### What you should do
Below are entries. Reproduce exactly the lines between the line holding "ATOM 98 C CA" and the line holding "ATOM 161 C CA", inclusive, and only those.

Dataset entries
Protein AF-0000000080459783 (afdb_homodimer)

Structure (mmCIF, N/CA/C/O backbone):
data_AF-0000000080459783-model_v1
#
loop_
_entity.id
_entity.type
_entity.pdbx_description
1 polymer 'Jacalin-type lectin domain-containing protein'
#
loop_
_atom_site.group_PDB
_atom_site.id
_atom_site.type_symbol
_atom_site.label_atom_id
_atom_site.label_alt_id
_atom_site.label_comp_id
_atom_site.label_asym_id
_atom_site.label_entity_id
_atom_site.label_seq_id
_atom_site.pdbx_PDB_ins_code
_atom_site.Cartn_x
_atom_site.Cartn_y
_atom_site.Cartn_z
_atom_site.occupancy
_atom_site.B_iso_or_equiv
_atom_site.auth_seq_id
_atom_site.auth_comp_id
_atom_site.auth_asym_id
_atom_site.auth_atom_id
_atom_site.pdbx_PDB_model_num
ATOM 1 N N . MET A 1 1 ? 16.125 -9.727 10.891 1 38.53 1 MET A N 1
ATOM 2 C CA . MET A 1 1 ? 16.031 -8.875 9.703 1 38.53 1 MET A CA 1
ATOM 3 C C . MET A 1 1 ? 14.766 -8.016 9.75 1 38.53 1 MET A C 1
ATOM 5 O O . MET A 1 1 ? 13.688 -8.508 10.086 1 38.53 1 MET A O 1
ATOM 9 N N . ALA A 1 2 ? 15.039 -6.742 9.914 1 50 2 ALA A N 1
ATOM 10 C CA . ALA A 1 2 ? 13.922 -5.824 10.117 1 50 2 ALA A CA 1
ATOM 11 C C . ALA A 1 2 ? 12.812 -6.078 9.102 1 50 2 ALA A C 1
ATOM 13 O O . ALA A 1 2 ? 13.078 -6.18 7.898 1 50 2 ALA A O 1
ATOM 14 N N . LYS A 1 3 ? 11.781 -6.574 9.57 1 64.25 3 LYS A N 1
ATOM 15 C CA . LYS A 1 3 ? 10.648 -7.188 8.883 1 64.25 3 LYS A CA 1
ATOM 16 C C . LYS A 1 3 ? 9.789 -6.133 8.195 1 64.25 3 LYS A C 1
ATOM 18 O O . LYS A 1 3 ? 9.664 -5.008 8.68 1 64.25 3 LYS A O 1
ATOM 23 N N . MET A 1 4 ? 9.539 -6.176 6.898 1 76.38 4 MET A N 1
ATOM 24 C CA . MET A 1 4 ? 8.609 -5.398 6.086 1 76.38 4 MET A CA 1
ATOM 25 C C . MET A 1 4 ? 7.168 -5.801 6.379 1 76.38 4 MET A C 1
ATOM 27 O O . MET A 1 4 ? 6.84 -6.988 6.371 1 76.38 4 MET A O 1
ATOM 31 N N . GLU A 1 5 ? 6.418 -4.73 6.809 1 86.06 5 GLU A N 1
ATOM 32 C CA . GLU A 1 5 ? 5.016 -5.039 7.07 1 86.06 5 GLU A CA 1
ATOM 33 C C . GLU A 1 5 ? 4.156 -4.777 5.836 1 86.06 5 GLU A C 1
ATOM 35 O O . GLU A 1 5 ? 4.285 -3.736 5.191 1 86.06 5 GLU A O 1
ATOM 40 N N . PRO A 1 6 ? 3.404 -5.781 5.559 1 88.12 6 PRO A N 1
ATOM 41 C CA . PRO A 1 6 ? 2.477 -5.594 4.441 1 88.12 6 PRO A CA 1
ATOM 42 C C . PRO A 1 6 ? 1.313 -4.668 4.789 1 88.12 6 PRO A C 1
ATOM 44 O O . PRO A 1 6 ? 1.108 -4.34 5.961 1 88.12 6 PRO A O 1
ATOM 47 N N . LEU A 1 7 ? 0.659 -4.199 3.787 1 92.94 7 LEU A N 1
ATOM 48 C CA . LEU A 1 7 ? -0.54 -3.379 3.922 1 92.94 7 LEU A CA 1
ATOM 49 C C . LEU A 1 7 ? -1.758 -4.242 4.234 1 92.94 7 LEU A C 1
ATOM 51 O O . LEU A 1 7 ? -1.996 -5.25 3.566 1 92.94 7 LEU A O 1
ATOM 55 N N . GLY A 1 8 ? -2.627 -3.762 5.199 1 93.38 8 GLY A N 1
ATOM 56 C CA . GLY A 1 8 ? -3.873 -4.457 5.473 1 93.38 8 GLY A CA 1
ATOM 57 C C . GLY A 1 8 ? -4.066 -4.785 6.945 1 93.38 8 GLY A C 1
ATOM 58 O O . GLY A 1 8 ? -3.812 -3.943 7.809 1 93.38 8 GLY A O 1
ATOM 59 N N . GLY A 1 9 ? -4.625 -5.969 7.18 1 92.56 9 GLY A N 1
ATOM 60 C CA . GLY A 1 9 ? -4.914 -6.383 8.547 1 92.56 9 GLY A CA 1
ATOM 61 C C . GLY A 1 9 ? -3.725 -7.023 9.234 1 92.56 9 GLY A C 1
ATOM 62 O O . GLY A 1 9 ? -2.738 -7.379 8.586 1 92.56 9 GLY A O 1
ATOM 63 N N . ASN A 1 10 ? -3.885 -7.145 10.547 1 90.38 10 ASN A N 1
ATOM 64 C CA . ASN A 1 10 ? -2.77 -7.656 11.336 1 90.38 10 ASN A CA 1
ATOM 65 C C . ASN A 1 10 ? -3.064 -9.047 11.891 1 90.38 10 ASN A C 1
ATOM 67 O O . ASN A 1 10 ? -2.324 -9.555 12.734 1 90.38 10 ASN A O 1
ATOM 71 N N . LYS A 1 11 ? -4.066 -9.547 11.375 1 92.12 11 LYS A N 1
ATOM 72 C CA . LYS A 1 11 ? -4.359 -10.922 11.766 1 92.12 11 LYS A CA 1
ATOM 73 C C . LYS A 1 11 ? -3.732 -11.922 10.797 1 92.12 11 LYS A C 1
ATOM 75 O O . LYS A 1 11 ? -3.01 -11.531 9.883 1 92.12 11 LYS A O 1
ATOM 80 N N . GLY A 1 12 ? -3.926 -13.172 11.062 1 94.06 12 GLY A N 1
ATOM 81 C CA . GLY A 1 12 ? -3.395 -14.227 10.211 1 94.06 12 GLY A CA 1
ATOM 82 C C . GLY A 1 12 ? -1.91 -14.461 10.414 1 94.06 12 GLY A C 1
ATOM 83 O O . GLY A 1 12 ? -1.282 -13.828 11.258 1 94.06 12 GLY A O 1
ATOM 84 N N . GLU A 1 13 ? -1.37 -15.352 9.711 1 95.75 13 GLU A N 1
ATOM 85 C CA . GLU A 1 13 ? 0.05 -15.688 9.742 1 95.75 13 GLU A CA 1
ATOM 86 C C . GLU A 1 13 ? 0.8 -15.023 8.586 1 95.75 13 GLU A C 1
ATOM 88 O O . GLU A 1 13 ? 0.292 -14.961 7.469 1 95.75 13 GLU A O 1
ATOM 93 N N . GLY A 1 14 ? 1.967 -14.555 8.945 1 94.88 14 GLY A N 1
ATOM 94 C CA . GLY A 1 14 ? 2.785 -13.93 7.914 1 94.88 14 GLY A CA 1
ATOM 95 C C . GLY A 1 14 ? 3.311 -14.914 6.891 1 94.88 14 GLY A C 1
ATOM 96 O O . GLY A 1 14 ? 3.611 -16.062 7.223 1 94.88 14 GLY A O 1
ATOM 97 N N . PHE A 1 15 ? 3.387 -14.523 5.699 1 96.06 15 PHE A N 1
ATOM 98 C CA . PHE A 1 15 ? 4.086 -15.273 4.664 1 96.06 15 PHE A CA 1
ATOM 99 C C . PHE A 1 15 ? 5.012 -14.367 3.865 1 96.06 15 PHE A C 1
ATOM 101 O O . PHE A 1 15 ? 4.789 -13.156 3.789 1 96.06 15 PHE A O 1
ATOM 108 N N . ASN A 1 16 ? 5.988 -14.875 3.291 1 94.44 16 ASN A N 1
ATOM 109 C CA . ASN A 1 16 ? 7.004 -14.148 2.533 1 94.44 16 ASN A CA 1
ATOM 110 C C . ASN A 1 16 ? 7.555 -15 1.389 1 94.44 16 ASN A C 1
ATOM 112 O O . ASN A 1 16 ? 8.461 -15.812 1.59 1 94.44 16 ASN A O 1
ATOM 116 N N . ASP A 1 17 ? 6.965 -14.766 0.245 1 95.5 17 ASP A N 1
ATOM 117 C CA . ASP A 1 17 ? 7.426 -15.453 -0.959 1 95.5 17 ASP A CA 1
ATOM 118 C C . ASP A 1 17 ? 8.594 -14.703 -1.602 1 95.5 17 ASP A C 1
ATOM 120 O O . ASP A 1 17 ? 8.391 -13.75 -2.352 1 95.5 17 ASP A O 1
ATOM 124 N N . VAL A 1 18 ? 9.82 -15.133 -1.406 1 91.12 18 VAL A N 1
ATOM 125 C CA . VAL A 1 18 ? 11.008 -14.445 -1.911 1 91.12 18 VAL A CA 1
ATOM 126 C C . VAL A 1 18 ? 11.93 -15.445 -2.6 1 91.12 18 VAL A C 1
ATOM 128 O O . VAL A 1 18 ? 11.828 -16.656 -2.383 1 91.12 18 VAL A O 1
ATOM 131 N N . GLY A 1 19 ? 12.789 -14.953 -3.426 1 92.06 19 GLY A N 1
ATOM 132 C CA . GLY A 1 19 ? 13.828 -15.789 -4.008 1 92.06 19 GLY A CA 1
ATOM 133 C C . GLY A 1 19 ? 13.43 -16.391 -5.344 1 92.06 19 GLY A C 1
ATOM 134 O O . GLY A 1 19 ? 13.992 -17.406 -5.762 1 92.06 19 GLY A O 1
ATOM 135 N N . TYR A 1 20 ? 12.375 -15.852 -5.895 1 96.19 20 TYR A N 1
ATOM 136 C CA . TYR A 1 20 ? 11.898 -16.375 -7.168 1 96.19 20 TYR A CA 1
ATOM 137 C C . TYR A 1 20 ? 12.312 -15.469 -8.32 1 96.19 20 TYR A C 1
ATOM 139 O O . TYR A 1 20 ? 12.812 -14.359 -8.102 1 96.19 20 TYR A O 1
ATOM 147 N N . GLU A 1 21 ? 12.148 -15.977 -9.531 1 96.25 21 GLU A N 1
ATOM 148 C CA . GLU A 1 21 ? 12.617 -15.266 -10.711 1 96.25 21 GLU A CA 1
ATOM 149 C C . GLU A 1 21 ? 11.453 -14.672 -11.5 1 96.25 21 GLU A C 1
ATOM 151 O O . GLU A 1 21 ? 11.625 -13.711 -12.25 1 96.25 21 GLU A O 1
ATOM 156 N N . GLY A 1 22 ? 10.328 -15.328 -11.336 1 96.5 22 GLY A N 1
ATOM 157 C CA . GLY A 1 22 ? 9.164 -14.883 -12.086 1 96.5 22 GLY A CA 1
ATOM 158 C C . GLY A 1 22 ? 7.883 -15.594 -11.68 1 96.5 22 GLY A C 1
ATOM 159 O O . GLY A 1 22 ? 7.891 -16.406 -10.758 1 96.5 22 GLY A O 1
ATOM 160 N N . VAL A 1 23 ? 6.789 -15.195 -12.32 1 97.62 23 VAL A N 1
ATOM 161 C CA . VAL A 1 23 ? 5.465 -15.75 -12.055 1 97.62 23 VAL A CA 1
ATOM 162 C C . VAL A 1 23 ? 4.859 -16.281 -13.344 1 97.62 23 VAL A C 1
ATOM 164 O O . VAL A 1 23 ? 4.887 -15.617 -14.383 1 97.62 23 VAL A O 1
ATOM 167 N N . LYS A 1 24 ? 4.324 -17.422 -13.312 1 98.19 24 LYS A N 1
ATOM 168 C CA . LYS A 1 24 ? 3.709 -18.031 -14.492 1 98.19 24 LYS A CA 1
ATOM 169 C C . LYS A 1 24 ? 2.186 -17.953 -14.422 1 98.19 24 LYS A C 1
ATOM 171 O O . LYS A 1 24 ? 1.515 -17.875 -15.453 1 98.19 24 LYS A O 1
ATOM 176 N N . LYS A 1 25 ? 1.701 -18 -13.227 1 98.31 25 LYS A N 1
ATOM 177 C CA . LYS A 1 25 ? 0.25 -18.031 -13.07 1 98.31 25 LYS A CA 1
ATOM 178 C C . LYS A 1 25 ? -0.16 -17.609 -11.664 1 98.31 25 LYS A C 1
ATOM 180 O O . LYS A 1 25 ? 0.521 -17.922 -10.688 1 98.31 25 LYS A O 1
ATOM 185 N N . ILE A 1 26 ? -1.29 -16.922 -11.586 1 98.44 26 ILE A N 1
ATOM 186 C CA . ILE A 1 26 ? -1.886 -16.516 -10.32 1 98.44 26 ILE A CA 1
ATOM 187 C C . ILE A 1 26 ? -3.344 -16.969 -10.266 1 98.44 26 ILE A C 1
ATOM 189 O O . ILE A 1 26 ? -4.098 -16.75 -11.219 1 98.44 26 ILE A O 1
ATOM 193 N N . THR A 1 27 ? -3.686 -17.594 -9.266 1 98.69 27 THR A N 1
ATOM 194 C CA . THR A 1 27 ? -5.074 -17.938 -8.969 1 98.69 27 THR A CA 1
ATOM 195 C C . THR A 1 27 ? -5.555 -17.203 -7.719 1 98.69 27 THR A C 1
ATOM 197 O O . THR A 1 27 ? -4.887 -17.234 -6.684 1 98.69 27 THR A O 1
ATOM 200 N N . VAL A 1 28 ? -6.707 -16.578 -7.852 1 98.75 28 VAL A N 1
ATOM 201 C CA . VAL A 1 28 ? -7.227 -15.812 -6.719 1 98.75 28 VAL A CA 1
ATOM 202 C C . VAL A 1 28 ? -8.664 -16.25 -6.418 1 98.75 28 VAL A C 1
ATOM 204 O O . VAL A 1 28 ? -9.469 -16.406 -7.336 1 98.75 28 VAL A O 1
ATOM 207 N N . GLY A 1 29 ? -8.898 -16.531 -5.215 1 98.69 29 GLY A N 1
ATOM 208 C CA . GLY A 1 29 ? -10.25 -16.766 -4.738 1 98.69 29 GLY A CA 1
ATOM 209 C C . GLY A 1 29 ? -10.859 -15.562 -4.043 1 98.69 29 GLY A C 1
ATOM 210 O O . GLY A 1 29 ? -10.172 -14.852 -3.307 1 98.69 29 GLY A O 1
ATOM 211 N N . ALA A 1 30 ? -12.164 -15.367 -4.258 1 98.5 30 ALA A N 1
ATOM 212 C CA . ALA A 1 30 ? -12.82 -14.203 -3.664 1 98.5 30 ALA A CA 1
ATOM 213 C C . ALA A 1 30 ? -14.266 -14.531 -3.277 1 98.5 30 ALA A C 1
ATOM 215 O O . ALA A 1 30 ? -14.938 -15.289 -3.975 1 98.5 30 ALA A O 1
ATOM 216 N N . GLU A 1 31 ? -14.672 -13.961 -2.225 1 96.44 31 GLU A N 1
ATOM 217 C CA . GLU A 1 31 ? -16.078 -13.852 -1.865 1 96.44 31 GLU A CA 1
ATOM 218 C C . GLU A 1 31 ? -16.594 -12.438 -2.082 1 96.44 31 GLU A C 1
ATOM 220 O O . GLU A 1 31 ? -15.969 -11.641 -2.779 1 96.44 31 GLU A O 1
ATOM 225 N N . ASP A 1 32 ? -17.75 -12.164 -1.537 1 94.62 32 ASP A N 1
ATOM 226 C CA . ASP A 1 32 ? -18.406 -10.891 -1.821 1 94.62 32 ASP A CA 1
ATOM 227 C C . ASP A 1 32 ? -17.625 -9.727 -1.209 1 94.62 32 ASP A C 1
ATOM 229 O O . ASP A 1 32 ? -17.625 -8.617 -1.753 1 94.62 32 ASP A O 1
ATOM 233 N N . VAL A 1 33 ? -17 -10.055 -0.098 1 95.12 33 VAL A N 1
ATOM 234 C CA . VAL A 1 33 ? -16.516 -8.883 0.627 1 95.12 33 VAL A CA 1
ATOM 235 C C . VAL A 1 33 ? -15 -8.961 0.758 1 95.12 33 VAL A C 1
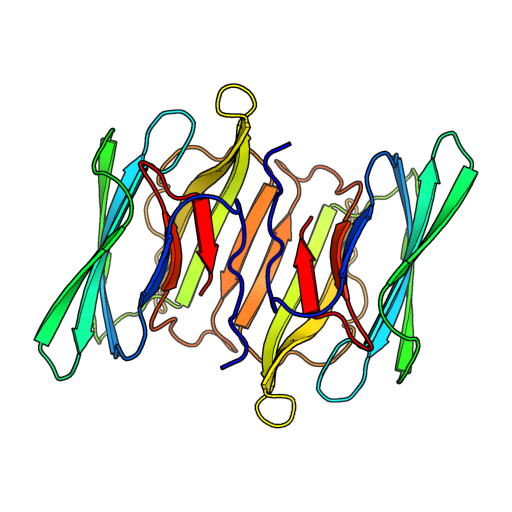ATOM 237 O O . VAL A 1 33 ? -14.367 -8.023 1.261 1 95.12 33 VAL A O 1
ATOM 240 N N . ASN A 1 34 ? -14.43 -10.094 0.284 1 97.69 34 ASN A N 1
ATOM 241 C CA . ASN A 1 34 ? -13 -10.203 0.545 1 97.69 34 ASN A CA 1
ATOM 242 C C . ASN A 1 34 ? -12.344 -11.234 -0.37 1 97.69 34 ASN A C 1
ATOM 244 O O . ASN A 1 34 ? -13.016 -12.141 -0.875 1 97.69 34 ASN A O 1
ATOM 248 N N . ILE A 1 35 ? -11.047 -11.078 -0.567 1 98.44 35 ILE A N 1
ATOM 249 C CA . ILE A 1 35 ? -10.188 -12.094 -1.168 1 98.44 35 ILE A CA 1
ATOM 250 C C . ILE A 1 35 ? -9.922 -13.211 -0.157 1 98.44 35 ILE A C 1
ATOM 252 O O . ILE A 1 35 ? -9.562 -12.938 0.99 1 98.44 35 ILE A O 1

### Exercise response
ATOM 98 C CA . PHE A 1 15 ? 4.086 -15.273 4.664 1 96.06 15 PHE A CA 1
ATOM 99 C C . PHE A 1 15 ? 5.012 -14.367 3.865 1 96.06 15 PHE A C 1
ATOM 101 O O . PHE A 1 15 ? 4.789 -13.156 3.789 1 96.06 15 PHE A O 1
ATOM 108 N N . ASN A 1 16 ? 5.988 -14.875 3.291 1 94.44 16 ASN A N 1
ATOM 109 C CA . ASN A 1 16 ? 7.004 -14.148 2.533 1 94.44 16 ASN A CA 1
ATOM 110 C C . ASN A 1 16 ? 7.555 -15 1.389 1 94.44 16 ASN A C 1
ATOM 112 O O . ASN A 1 16 ? 8.461 -15.812 1.59 1 94.44 16 ASN A O 1
ATOM 116 N N . ASP A 1 17 ? 6.965 -14.766 0.245 1 95.5 17 ASP A N 1
ATOM 117 C CA . ASP A 1 17 ? 7.426 -15.453 -0.959 1 95.5 17 ASP A CA 1
ATOM 118 C C . ASP A 1 17 ? 8.594 -14.703 -1.602 1 95.5 17 ASP A C 1
ATOM 120 O O . ASP A 1 17 ? 8.391 -13.75 -2.352 1 95.5 17 ASP A O 1
ATOM 124 N N . VAL A 1 18 ? 9.82 -15.133 -1.406 1 91.12 18 VAL A N 1
ATOM 125 C CA . VAL A 1 18 ? 11.008 -14.445 -1.911 1 91.12 18 VAL A CA 1
ATOM 126 C C . VAL A 1 18 ? 11.93 -15.445 -2.6 1 91.12 18 VAL A C 1
ATOM 128 O O . VAL A 1 18 ? 11.828 -16.656 -2.383 1 91.12 18 VAL A O 1
ATOM 131 N N . GLY A 1 19 ? 12.789 -14.953 -3.426 1 92.06 19 GLY A N 1
ATOM 132 C CA . GLY A 1 19 ? 13.828 -15.789 -4.008 1 92.06 19 GLY A CA 1
ATOM 133 C C . GLY A 1 19 ? 13.43 -16.391 -5.344 1 92.06 19 GLY A C 1
ATOM 134 O O . GLY A 1 19 ? 13.992 -17.406 -5.762 1 92.06 19 GLY A O 1
ATOM 135 N N . TYR A 1 20 ? 12.375 -15.852 -5.895 1 96.19 20 TYR A N 1
ATOM 136 C CA . TYR A 1 20 ? 11.898 -16.375 -7.168 1 96.19 20 TYR A CA 1
ATOM 137 C C . TYR A 1 20 ? 12.312 -15.469 -8.32 1 96.19 20 TYR A C 1
ATOM 139 O O . TYR A 1 20 ? 12.812 -14.359 -8.102 1 96.19 20 TYR A O 1
ATOM 147 N N . GLU A 1 21 ? 12.148 -15.977 -9.531 1 96.25 21 GLU A N 1
ATOM 148 C CA . GLU A 1 21 ? 12.617 -15.266 -10.711 1 96.25 21 GLU A CA 1
ATOM 149 C C . GLU A 1 21 ? 11.453 -14.672 -11.5 1 96.25 21 GLU A C 1
ATOM 151 O O . GLU A 1 21 ? 11.625 -13.711 -12.25 1 96.25 21 GLU A O 1
ATOM 156 N N . GLY A 1 22 ? 10.328 -15.328 -11.336 1 96.5 22 GLY A N 1
ATOM 157 C CA . GLY A 1 22 ? 9.164 -14.883 -12.086 1 96.5 22 GLY A CA 1
ATOM 158 C C . GLY A 1 22 ? 7.883 -15.594 -11.68 1 96.5 22 GLY A C 1
ATOM 159 O O . GLY A 1 22 ? 7.891 -16.406 -10.758 1 96.5 22 GLY A O 1
ATOM 160 N N . VAL A 1 23 ? 6.789 -15.195 -12.32 1 97.62 23 VAL A N 1
ATOM 161 C CA . VAL A 1 23 ? 5.465 -15.75 -12.055 1 97.62 23 VAL A CA 1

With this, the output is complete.